In the event of a power failure, hardware failure, or any other system-interrupting disaster, Oracle7 release 7.3 offers the standby database feature. The standby database is intended for sites where survivability and disaster recovery are of paramount importance.

For information about creating and maintaining a standby database, see the Oracle7 Server Administrator's Guide.

Planning for Disaster Recovery

The only way to ensure rapid recovery from a system failure or other disaster is to plan carefully. You must have a set plan with detailed procedures. Whether you are implementing a standby database or you have a single system, you must have a plan for what to do in the event of a catastrophic failure.

See Chapter 24, "Database Recovery", for information about recovering a database.

Standby Database

Release 7.3 provides a reliable and supported mechanism for implementing a standby database system to facilitate quick disaster recovery. The scheme uses a secondary system on duplicate hardware, maintained in a constant state of media recovery through the application of log files archived at the primary site. In the event of a primary system failure, the standby can be activated with minimal recovery, providing immediate system availability. There are new commands and internal verifications for operations involved in the creation and maintenance of the standby system, improving the reliability of the disaster recovery scheme.
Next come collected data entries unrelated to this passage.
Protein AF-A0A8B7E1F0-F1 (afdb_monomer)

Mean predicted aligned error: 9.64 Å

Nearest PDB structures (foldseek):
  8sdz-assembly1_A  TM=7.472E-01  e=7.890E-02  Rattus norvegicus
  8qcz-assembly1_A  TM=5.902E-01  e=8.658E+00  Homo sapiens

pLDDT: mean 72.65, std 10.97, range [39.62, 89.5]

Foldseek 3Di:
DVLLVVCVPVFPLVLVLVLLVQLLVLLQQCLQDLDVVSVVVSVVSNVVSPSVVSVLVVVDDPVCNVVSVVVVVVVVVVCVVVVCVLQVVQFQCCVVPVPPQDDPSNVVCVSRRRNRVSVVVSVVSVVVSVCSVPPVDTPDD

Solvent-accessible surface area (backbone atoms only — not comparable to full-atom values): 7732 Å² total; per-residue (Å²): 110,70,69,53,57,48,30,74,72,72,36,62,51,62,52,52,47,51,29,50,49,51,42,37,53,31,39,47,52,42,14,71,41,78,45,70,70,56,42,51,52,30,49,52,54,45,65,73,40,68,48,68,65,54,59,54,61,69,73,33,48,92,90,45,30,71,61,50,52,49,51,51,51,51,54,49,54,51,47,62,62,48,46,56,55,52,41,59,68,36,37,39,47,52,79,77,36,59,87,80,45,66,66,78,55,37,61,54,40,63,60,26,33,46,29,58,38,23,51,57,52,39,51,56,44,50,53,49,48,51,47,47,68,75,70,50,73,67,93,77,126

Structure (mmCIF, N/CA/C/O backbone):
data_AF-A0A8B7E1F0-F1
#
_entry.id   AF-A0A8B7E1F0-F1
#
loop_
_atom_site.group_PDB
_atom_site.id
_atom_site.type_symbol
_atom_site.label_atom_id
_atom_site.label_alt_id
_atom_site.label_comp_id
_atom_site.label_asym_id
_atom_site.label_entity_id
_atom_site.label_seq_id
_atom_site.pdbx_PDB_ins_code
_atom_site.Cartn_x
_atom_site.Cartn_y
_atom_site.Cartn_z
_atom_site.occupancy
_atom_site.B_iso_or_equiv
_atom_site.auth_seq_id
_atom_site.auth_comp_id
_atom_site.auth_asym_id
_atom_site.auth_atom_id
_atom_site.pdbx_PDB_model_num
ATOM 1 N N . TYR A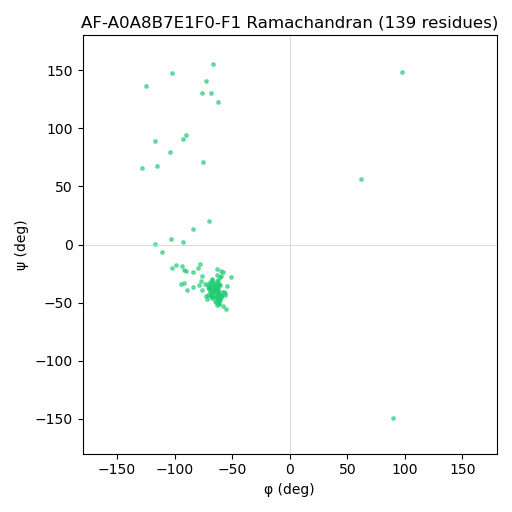 1 1 ? -15.433 14.795 6.899 1.00 51.69 1 TYR A N 1
ATOM 2 C CA . TYR A 1 1 ? -16.738 14.329 7.402 1.00 51.69 1 TYR A CA 1
ATOM 3 C C . TYR A 1 1 ? -17.506 13.413 6.440 1.00 51.69 1 TYR A C 1
ATOM 5 O O . TYR A 1 1 ? -18.223 12.563 6.935 1.00 51.69 1 TYR A O 1
ATOM 13 N N . TYR A 1 2 ? -17.337 13.493 5.107 1.00 64.31 2 TYR A N 1
ATOM 14 C CA . TYR A 1 2 ? -18.085 12.637 4.158 1.00 64.31 2 TYR A CA 1
ATOM 15 C C . TYR A 1 2 ? -17.849 11.123 4.335 1.00 64.31 2 TYR A C 1
ATOM 17 O O . TYR A 1 2 ? -18.798 10.358 4.437 1.00 64.31 2 TYR A O 1
ATOM 25 N N . TRP A 1 3 ? -16.587 10.692 4.440 1.00 61.53 3 TRP A N 1
ATOM 26 C CA . TRP A 1 3 ? -16.252 9.274 4.621 1.00 61.53 3 TRP A CA 1
ATOM 27 C C . TRP A 1 3 ? -16.642 8.716 5.994 1.00 61.53 3 TRP A C 1
ATOM 29 O O . TRP A 1 3 ? -17.028 7.561 6.058 1.00 61.53 3 TRP A O 1
ATOM 39 N N . GLY A 1 4 ? -16.599 9.537 7.051 1.00 63.47 4 GLY A N 1
ATOM 40 C CA . GLY A 1 4 ? -17.078 9.152 8.388 1.00 63.47 4 GLY A CA 1
ATOM 41 C C . GLY A 1 4 ? -18.596 8.958 8.416 1.00 63.47 4 GLY A C 1
ATOM 42 O O . GLY A 1 4 ? -19.102 7.957 8.891 1.00 63.47 4 GLY A O 1
ATOM 43 N N . TRP A 1 5 ? -19.341 9.850 7.760 1.00 67.00 5 TRP A N 1
ATOM 44 C CA . TRP A 1 5 ? -20.781 9.652 7.595 1.00 67.00 5 TRP A CA 1
ATOM 45 C C . TRP A 1 5 ? -21.116 8.389 6.779 1.00 67.00 5 TRP A C 1
ATOM 47 O O . TRP A 1 5 ? -22.100 7.705 7.054 1.00 67.00 5 TRP A O 1
ATOM 57 N N . LEU A 1 6 ? -20.295 8.058 5.775 1.00 66.75 6 LEU A N 1
ATOM 58 C CA . LEU A 1 6 ? -20.468 6.855 4.959 1.00 66.75 6 LEU A CA 1
ATOM 59 C C . LEU A 1 6 ? -20.162 5.566 5.747 1.00 66.75 6 LEU A C 1
ATOM 61 O O . LEU A 1 6 ? -20.872 4.575 5.568 1.00 66.75 6 LEU A O 1
ATOM 65 N N . THR A 1 7 ? -19.143 5.574 6.618 1.00 66.12 7 THR A N 1
ATOM 66 C CA . THR A 1 7 ? -18.820 4.435 7.499 1.00 66.12 7 THR A CA 1
ATOM 67 C C . THR A 1 7 ? -19.944 4.152 8.482 1.00 66.12 7 THR A C 1
ATOM 69 O O . THR A 1 7 ? -20.317 2.989 8.640 1.00 66.12 7 THR A O 1
ATOM 72 N N . ASP A 1 8 ? -20.541 5.200 9.048 1.00 67.38 8 ASP A N 1
ATOM 73 C CA . ASP A 1 8 ? -21.620 5.072 10.032 1.00 67.38 8 ASP A CA 1
ATOM 74 C C . ASP A 1 8 ? -22.901 4.491 9.407 1.00 67.38 8 ASP A C 1
ATOM 76 O O . ASP A 1 8 ? -23.660 3.787 10.069 1.00 67.38 8 ASP A O 1
ATOM 80 N N . LYS A 1 9 ? -23.143 4.747 8.110 1.00 72.12 9 LYS A N 1
ATOM 81 C CA . LYS A 1 9 ? -24.362 4.313 7.403 1.00 72.12 9 LYS A CA 1
ATOM 82 C C . LYS A 1 9 ? -24.279 2.926 6.763 1.00 72.12 9 LYS A C 1
ATOM 84 O O . LYS A 1 9 ? -25.282 2.222 6.718 1.00 72.12 9 LYS A O 1
ATOM 89 N N . VAL A 1 10 ? -23.128 2.578 6.183 1.00 71.75 10 VAL A N 1
ATOM 90 C CA . VAL A 1 10 ? -22.942 1.346 5.383 1.00 71.75 10 VAL A CA 1
ATOM 91 C C . VAL A 1 10 ? -22.287 0.230 6.205 1.00 71.75 10 VAL A C 1
ATOM 93 O O . VAL A 1 10 ? -22.373 -0.941 5.841 1.00 71.75 10 VAL A O 1
ATOM 96 N N . GLY A 1 11 ? -21.661 0.576 7.329 1.00 68.00 11 GLY A N 1
ATOM 97 C CA . GLY A 1 11 ? -20.891 -0.344 8.153 1.00 68.00 11 GLY A CA 1
ATOM 98 C C . GLY A 1 11 ? -19.392 -0.262 7.862 1.00 68.00 11 GLY A C 1
ATOM 99 O O . GLY A 1 11 ? -18.938 0.003 6.747 1.00 68.00 11 GLY A O 1
ATOM 100 N N . ARG A 1 12 ? -18.595 -0.503 8.905 1.00 70.81 12 ARG A N 1
ATOM 101 C CA . ARG A 1 12 ? -17.141 -0.280 8.905 1.00 70.81 12 ARG A CA 1
ATOM 102 C C . ARG A 1 12 ? -16.372 -1.233 7.981 1.00 70.81 12 ARG A C 1
ATOM 104 O O . ARG A 1 12 ? -15.507 -0.803 7.218 1.00 70.81 12 ARG A O 1
ATOM 111 N N . ARG A 1 13 ? -16.699 -2.528 8.021 1.00 75.19 13 ARG A N 1
ATOM 112 C CA . ARG A 1 13 ? -16.031 -3.586 7.241 1.00 75.19 13 ARG A CA 1
ATOM 113 C C . ARG A 1 13 ? -16.151 -3.393 5.720 1.00 75.19 13 ARG A C 1
ATOM 115 O O . ARG A 1 13 ? -15.109 -3.408 5.060 1.00 75.19 13 ARG A O 1
ATOM 122 N N . PRO A 1 14 ? -17.347 -3.171 5.133 1.00 76.44 14 PRO A N 1
ATOM 123 C CA . PRO A 1 14 ? -17.462 -2.980 3.688 1.00 76.44 1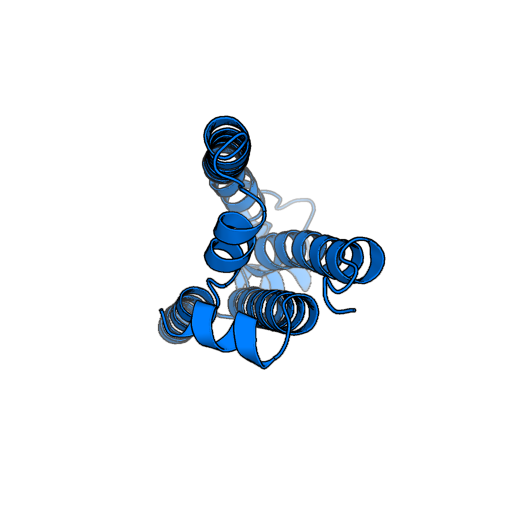4 PRO A CA 1
ATOM 124 C C . PRO A 1 14 ? -16.751 -1.710 3.212 1.00 76.44 14 PRO A C 1
ATOM 126 O O . PRO A 1 14 ? -16.094 -1.737 2.175 1.00 76.44 14 PRO A O 1
ATOM 129 N N . VAL A 1 15 ? -16.797 -0.619 3.980 1.00 77.31 15 VAL A N 1
ATOM 130 C CA . VAL A 1 15 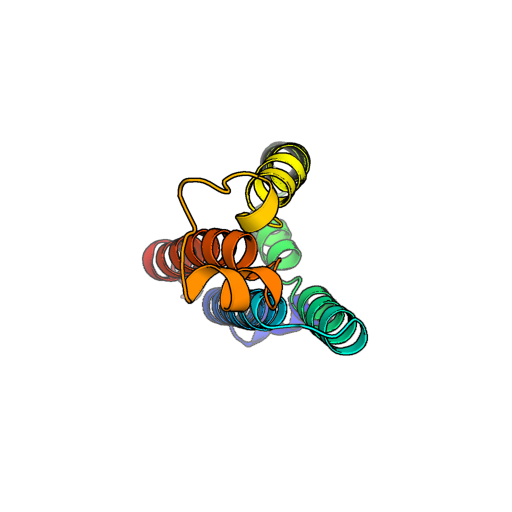? -16.137 0.640 3.599 1.00 77.31 15 VAL A CA 1
ATOM 131 C C . VAL A 1 15 ? -14.605 0.505 3.626 1.00 77.31 15 VAL A C 1
ATOM 133 O O . VAL A 1 15 ? -13.931 0.954 2.692 1.00 77.31 15 VAL A O 1
ATOM 136 N N . LEU A 1 16 ? -14.047 -0.205 4.614 1.00 77.69 16 LEU A N 1
ATOM 137 C CA . LEU A 1 16 ? -12.624 -0.558 4.645 1.00 77.69 16 LEU A CA 1
ATOM 138 C C . LEU A 1 16 ? -12.216 -1.443 3.460 1.00 77.69 16 LEU A C 1
ATOM 140 O O . LEU A 1 16 ? -11.244 -1.121 2.772 1.00 77.69 16 LEU A O 1
ATOM 144 N N . LEU A 1 17 ? -12.970 -2.508 3.173 1.00 80.06 17 LEU A N 1
ATOM 145 C CA . LEU A 1 17 ? -12.683 -3.410 2.053 1.00 80.06 17 LEU A CA 1
ATOM 146 C C . LEU A 1 17 ? -12.756 -2.696 0.699 1.00 80.06 17 LEU A C 1
ATOM 148 O O . LEU A 1 17 ? -11.848 -2.852 -0.117 1.00 80.06 17 LEU A O 1
ATOM 152 N N . VAL A 1 18 ? -13.779 -1.867 0.470 1.00 82.25 18 VAL A N 1
ATOM 153 C CA . VAL A 1 18 ? -13.926 -1.084 -0.770 1.00 82.25 18 VAL A CA 1
ATOM 154 C C . VAL A 1 18 ? -12.756 -0.118 -0.942 1.00 82.25 18 VAL A C 1
ATOM 156 O O . VAL A 1 18 ? -12.193 -0.022 -2.033 1.00 82.25 18 VAL A O 1
ATOM 159 N N . SER A 1 19 ? -12.333 0.558 0.128 1.00 79.06 19 SER A N 1
ATOM 160 C CA . SER A 1 19 ? -11.186 1.471 0.064 1.00 79.06 19 SER A CA 1
ATOM 161 C C . SER A 1 19 ? -9.864 0.752 -0.233 1.00 79.06 19 SER A C 1
ATOM 163 O O . SER A 1 19 ? -9.060 1.234 -1.039 1.00 79.06 19 SER A O 1
ATOM 165 N N . ALA A 1 20 ? -9.652 -0.427 0.360 1.00 81.69 20 ALA A N 1
ATOM 166 C CA . ALA A 1 20 ? -8.470 -1.248 0.135 1.00 81.69 20 ALA A CA 1
ATOM 167 C C . ALA A 1 20 ? -8.449 -1.816 -1.293 1.00 81.69 20 ALA A C 1
ATOM 169 O O . ALA A 1 20 ? -7.420 -1.746 -1.964 1.00 81.69 20 ALA A O 1
ATOM 170 N N . LEU A 1 21 ? -9.595 -2.288 -1.795 1.00 84.56 21 LEU A N 1
ATOM 171 C CA . LEU A 1 21 ? -9.756 -2.754 -3.174 1.00 84.56 21 LEU A CA 1
ATOM 172 C C . LEU A 1 21 ? -9.508 -1.636 -4.186 1.00 84.56 21 LEU A C 1
ATOM 174 O O . LEU A 1 21 ? -8.767 -1.829 -5.147 1.00 84.56 21 LEU A O 1
ATOM 178 N N . LEU A 1 22 ? -10.070 -0.449 -3.964 1.00 84.06 22 LEU A N 1
ATOM 179 C CA . LEU A 1 22 ? -9.878 0.677 -4.876 1.00 84.06 22 LEU A CA 1
ATOM 180 C C . LEU A 1 22 ? -8.415 1.153 -4.878 1.00 84.06 22 LEU A C 1
ATOM 182 O O . LEU A 1 22 ? -7.859 1.448 -5.936 1.00 84.06 22 LEU A O 1
ATOM 186 N N . THR A 1 23 ? -7.751 1.127 -3.717 1.00 83.88 23 THR A N 1
ATOM 187 C CA . THR A 1 23 ? -6.310 1.412 -3.597 1.00 83.88 23 THR A CA 1
ATOM 188 C C . THR A 1 23 ? -5.460 0.350 -4.302 1.00 83.88 23 THR A C 1
ATOM 190 O O . THR A 1 23 ? -4.481 0.691 -4.971 1.00 83.88 23 THR A O 1
ATOM 193 N N . PHE A 1 24 ? -5.841 -0.925 -4.211 1.00 85.69 24 PHE A N 1
ATOM 194 C CA . PHE A 1 24 ? -5.201 -2.024 -4.935 1.00 85.69 24 PHE A CA 1
ATOM 195 C C . PHE A 1 24 ? -5.311 -1.842 -6.453 1.00 85.69 24 PHE A C 1
ATOM 197 O O . PHE A 1 24 ? -4.289 -1.844 -7.142 1.00 85.69 24 PHE A O 1
ATOM 204 N N . VAL A 1 25 ? -6.518 -1.585 -6.965 1.00 85.31 25 VAL A N 1
ATOM 205 C CA . VAL A 1 25 ? -6.760 -1.351 -8.397 1.00 85.31 25 VAL A CA 1
ATOM 206 C C . VAL A 1 25 ? -5.988 -0.127 -8.891 1.00 85.31 25 VAL A C 1
ATOM 208 O O . VAL A 1 25 ? -5.324 -0.203 -9.923 1.00 85.31 25 VAL A O 1
ATOM 211 N N . ALA A 1 26 ? -6.000 0.981 -8.145 1.00 85.06 26 ALA A N 1
ATOM 212 C CA . ALA A 1 26 ? -5.269 2.191 -8.520 1.00 85.06 26 ALA A CA 1
ATOM 213 C C . ALA A 1 26 ? -3.742 1.983 -8.522 1.00 85.06 26 ALA A C 1
ATOM 215 O O . ALA A 1 26 ? -3.050 2.497 -9.401 1.00 85.06 26 ALA A O 1
ATOM 216 N N . THR A 1 27 ? -3.213 1.201 -7.574 1.00 83.69 27 THR A N 1
ATOM 217 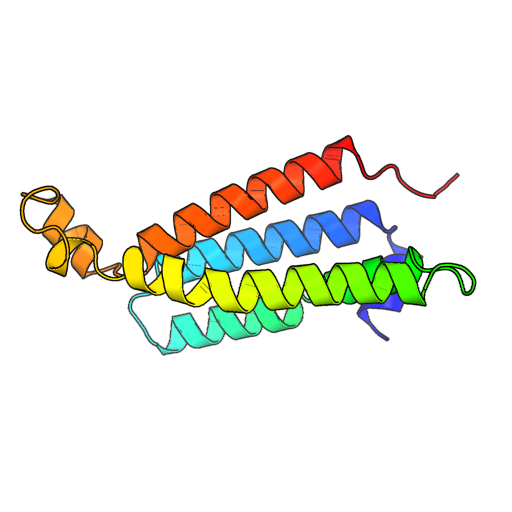C CA . THR A 1 27 ? -1.780 0.864 -7.510 1.00 83.69 27 THR A CA 1
ATOM 218 C C . THR A 1 27 ? -1.363 -0.038 -8.668 1.00 83.69 27 THR A C 1
ATOM 220 O O . THR A 1 27 ? -0.334 0.207 -9.295 1.00 83.69 27 THR A O 1
ATOM 223 N N . LEU A 1 28 ? -2.173 -1.047 -8.997 1.00 84.88 28 LEU A N 1
ATOM 224 C CA . LEU A 1 28 ? -1.930 -1.882 -10.170 1.00 84.88 28 LEU A CA 1
ATOM 225 C C . LEU A 1 28 ? -1.991 -1.060 -11.455 1.00 84.88 28 LEU A C 1
ATOM 227 O O . LEU A 1 28 ? -1.071 -1.143 -12.265 1.00 84.88 28 LEU A O 1
ATOM 231 N N . ALA A 1 29 ? -3.017 -0.220 -11.610 1.00 83.56 29 ALA A N 1
ATOM 232 C CA . ALA A 1 29 ? -3.153 0.666 -12.760 1.00 83.56 29 ALA A CA 1
ATOM 233 C C . ALA A 1 29 ? -1.920 1.569 -12.918 1.00 83.56 29 ALA A C 1
ATOM 235 O O . ALA A 1 29 ? -1.398 1.670 -14.026 1.00 83.56 29 ALA A O 1
ATOM 236 N N . PHE A 1 30 ? -1.399 2.138 -11.821 1.00 81.75 30 PHE A N 1
ATOM 237 C CA . PHE A 1 30 ? -0.160 2.925 -11.819 1.00 81.75 30 PHE A CA 1
ATOM 238 C C . PHE A 1 30 ? 1.040 2.135 -12.370 1.00 81.75 30 PHE A C 1
ATOM 240 O O . PHE A 1 30 ? 1.813 2.672 -13.164 1.00 81.75 30 PHE A O 1
ATOM 247 N N . GLY A 1 31 ? 1.172 0.852 -12.024 1.00 77.81 31 GLY A N 1
ATOM 248 C CA . GLY A 1 31 ? 2.247 -0.015 -12.521 1.00 77.81 31 GLY A CA 1
ATOM 249 C C . GLY A 1 31 ? 2.261 -0.203 -14.042 1.00 77.81 31 GLY A C 1
ATOM 250 O O . GLY A 1 31 ? 3.331 -0.383 -14.622 1.00 77.81 31 GLY A O 1
ATOM 251 N N . PHE A 1 32 ? 1.097 -0.101 -14.689 1.00 78.06 32 PHE A N 1
ATOM 252 C CA . PHE A 1 32 ? 0.948 -0.160 -16.147 1.00 78.06 32 PHE A CA 1
ATOM 253 C C . PHE A 1 32 ? 0.976 1.219 -16.819 1.00 78.06 32 PHE A C 1
ATOM 255 O O . PHE A 1 32 ? 0.830 1.315 -18.039 1.00 78.06 32 PHE A O 1
ATOM 262 N N . THR A 1 33 ? 1.166 2.306 -16.067 1.00 76.12 33 THR A N 1
ATOM 263 C CA . THR A 1 33 ? 1.220 3.638 -16.674 1.00 76.12 33 THR A CA 1
ATOM 264 C C . THR A 1 33 ? 2.552 3.879 -17.371 1.00 76.12 33 THR A C 1
ATOM 266 O O . THR A 1 33 ? 3.629 3.690 -16.811 1.00 76.12 33 THR A O 1
ATOM 269 N N . THR A 1 34 ? 2.468 4.342 -18.616 1.00 67.81 34 THR A N 1
ATOM 270 C CA . THR A 1 34 ? 3.620 4.809 -19.403 1.00 67.81 34 THR A CA 1
ATOM 271 C C . THR A 1 34 ? 3.587 6.320 -19.629 1.00 67.81 34 THR A C 1
ATOM 273 O O . THR A 1 34 ? 4.514 6.875 -20.207 1.00 67.81 34 THR A O 1
ATOM 276 N N . ASN A 1 35 ? 2.502 6.989 -19.220 1.00 77.62 35 ASN A N 1
ATOM 277 C CA . ASN A 1 35 ? 2.259 8.409 -19.454 1.00 77.62 35 ASN A CA 1
ATOM 278 C C . ASN A 1 35 ? 1.991 9.129 -18.125 1.00 77.62 35 ASN A C 1
ATOM 280 O O . ASN A 1 35 ? 1.220 8.650 -17.290 1.00 77.62 35 ASN A O 1
ATOM 284 N N . ILE A 1 36 ? 2.599 10.303 -17.958 1.00 78.38 36 ILE A N 1
ATOM 285 C CA . ILE A 1 36 ? 2.522 11.108 -16.739 1.00 78.38 36 ILE A CA 1
ATOM 286 C C . ILE A 1 36 ? 1.088 11.542 -16.406 1.00 78.38 36 ILE A C 1
ATOM 288 O O . ILE A 1 36 ? 0.716 11.559 -15.237 1.00 78.38 36 ILE A O 1
ATOM 292 N N . TYR A 1 37 ? 0.241 11.799 -17.408 1.00 83.88 37 TYR A N 1
ATOM 293 C CA . TYR A 1 37 ? -1.161 12.168 -17.174 1.00 83.88 37 TYR A CA 1
ATOM 294 C C . TYR A 1 37 ? -1.962 11.023 -16.535 1.00 83.88 37 TYR A C 1
ATOM 296 O O . TYR A 1 37 ? -2.733 11.244 -15.602 1.00 83.88 37 TYR A O 1
ATOM 304 N N . TRP A 1 38 ? -1.716 9.781 -16.965 1.00 80.38 38 TRP A N 1
ATOM 305 C CA . TRP A 1 38 ? -2.313 8.588 -16.357 1.00 80.38 38 TRP A CA 1
ATOM 306 C C . TRP A 1 38 ? -1.762 8.319 -14.950 1.00 80.38 38 TRP A C 1
ATOM 308 O O . TRP A 1 38 ? -2.501 7.905 -14.054 1.00 80.38 38 TRP A O 1
ATOM 318 N N . ALA A 1 39 ? -0.479 8.606 -14.725 1.00 79.38 39 ALA A N 1
ATOM 319 C CA . ALA A 1 39 ? 0.132 8.541 -13.400 1.00 79.38 39 ALA A CA 1
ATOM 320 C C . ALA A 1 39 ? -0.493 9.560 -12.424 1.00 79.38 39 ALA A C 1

A standby database involves two databases: a primary database and a standby database. The primary database is the production database that is in use. The standby database is a copy of the production database, ideally located on a separate machine. The standby database runs in recovery mode until there is a failure at the primary site. At the time of a failure, the standby database performs recovery operations and comes online as the primary database.

A standby database uses the archived log information from the primary database, so it is ready to perform recovery and go online at any time. When the primary database archives its redo logs, the logs must be transferred to the remote site and applied to the standby database. The standby database is therefore always behind the primary database in time and transaction history.

The physical hardware on which the standby database resides should be used only as a disaster recovery system; no other applications should run on it. Because the standby database is designed for disaster recovery, it ideally resides in a separate physical location than the primary. The standby database exists not only to guard against power failures and hardware failures, but also to protect your data in the event of a physical disaster such as a fire or an earthquake.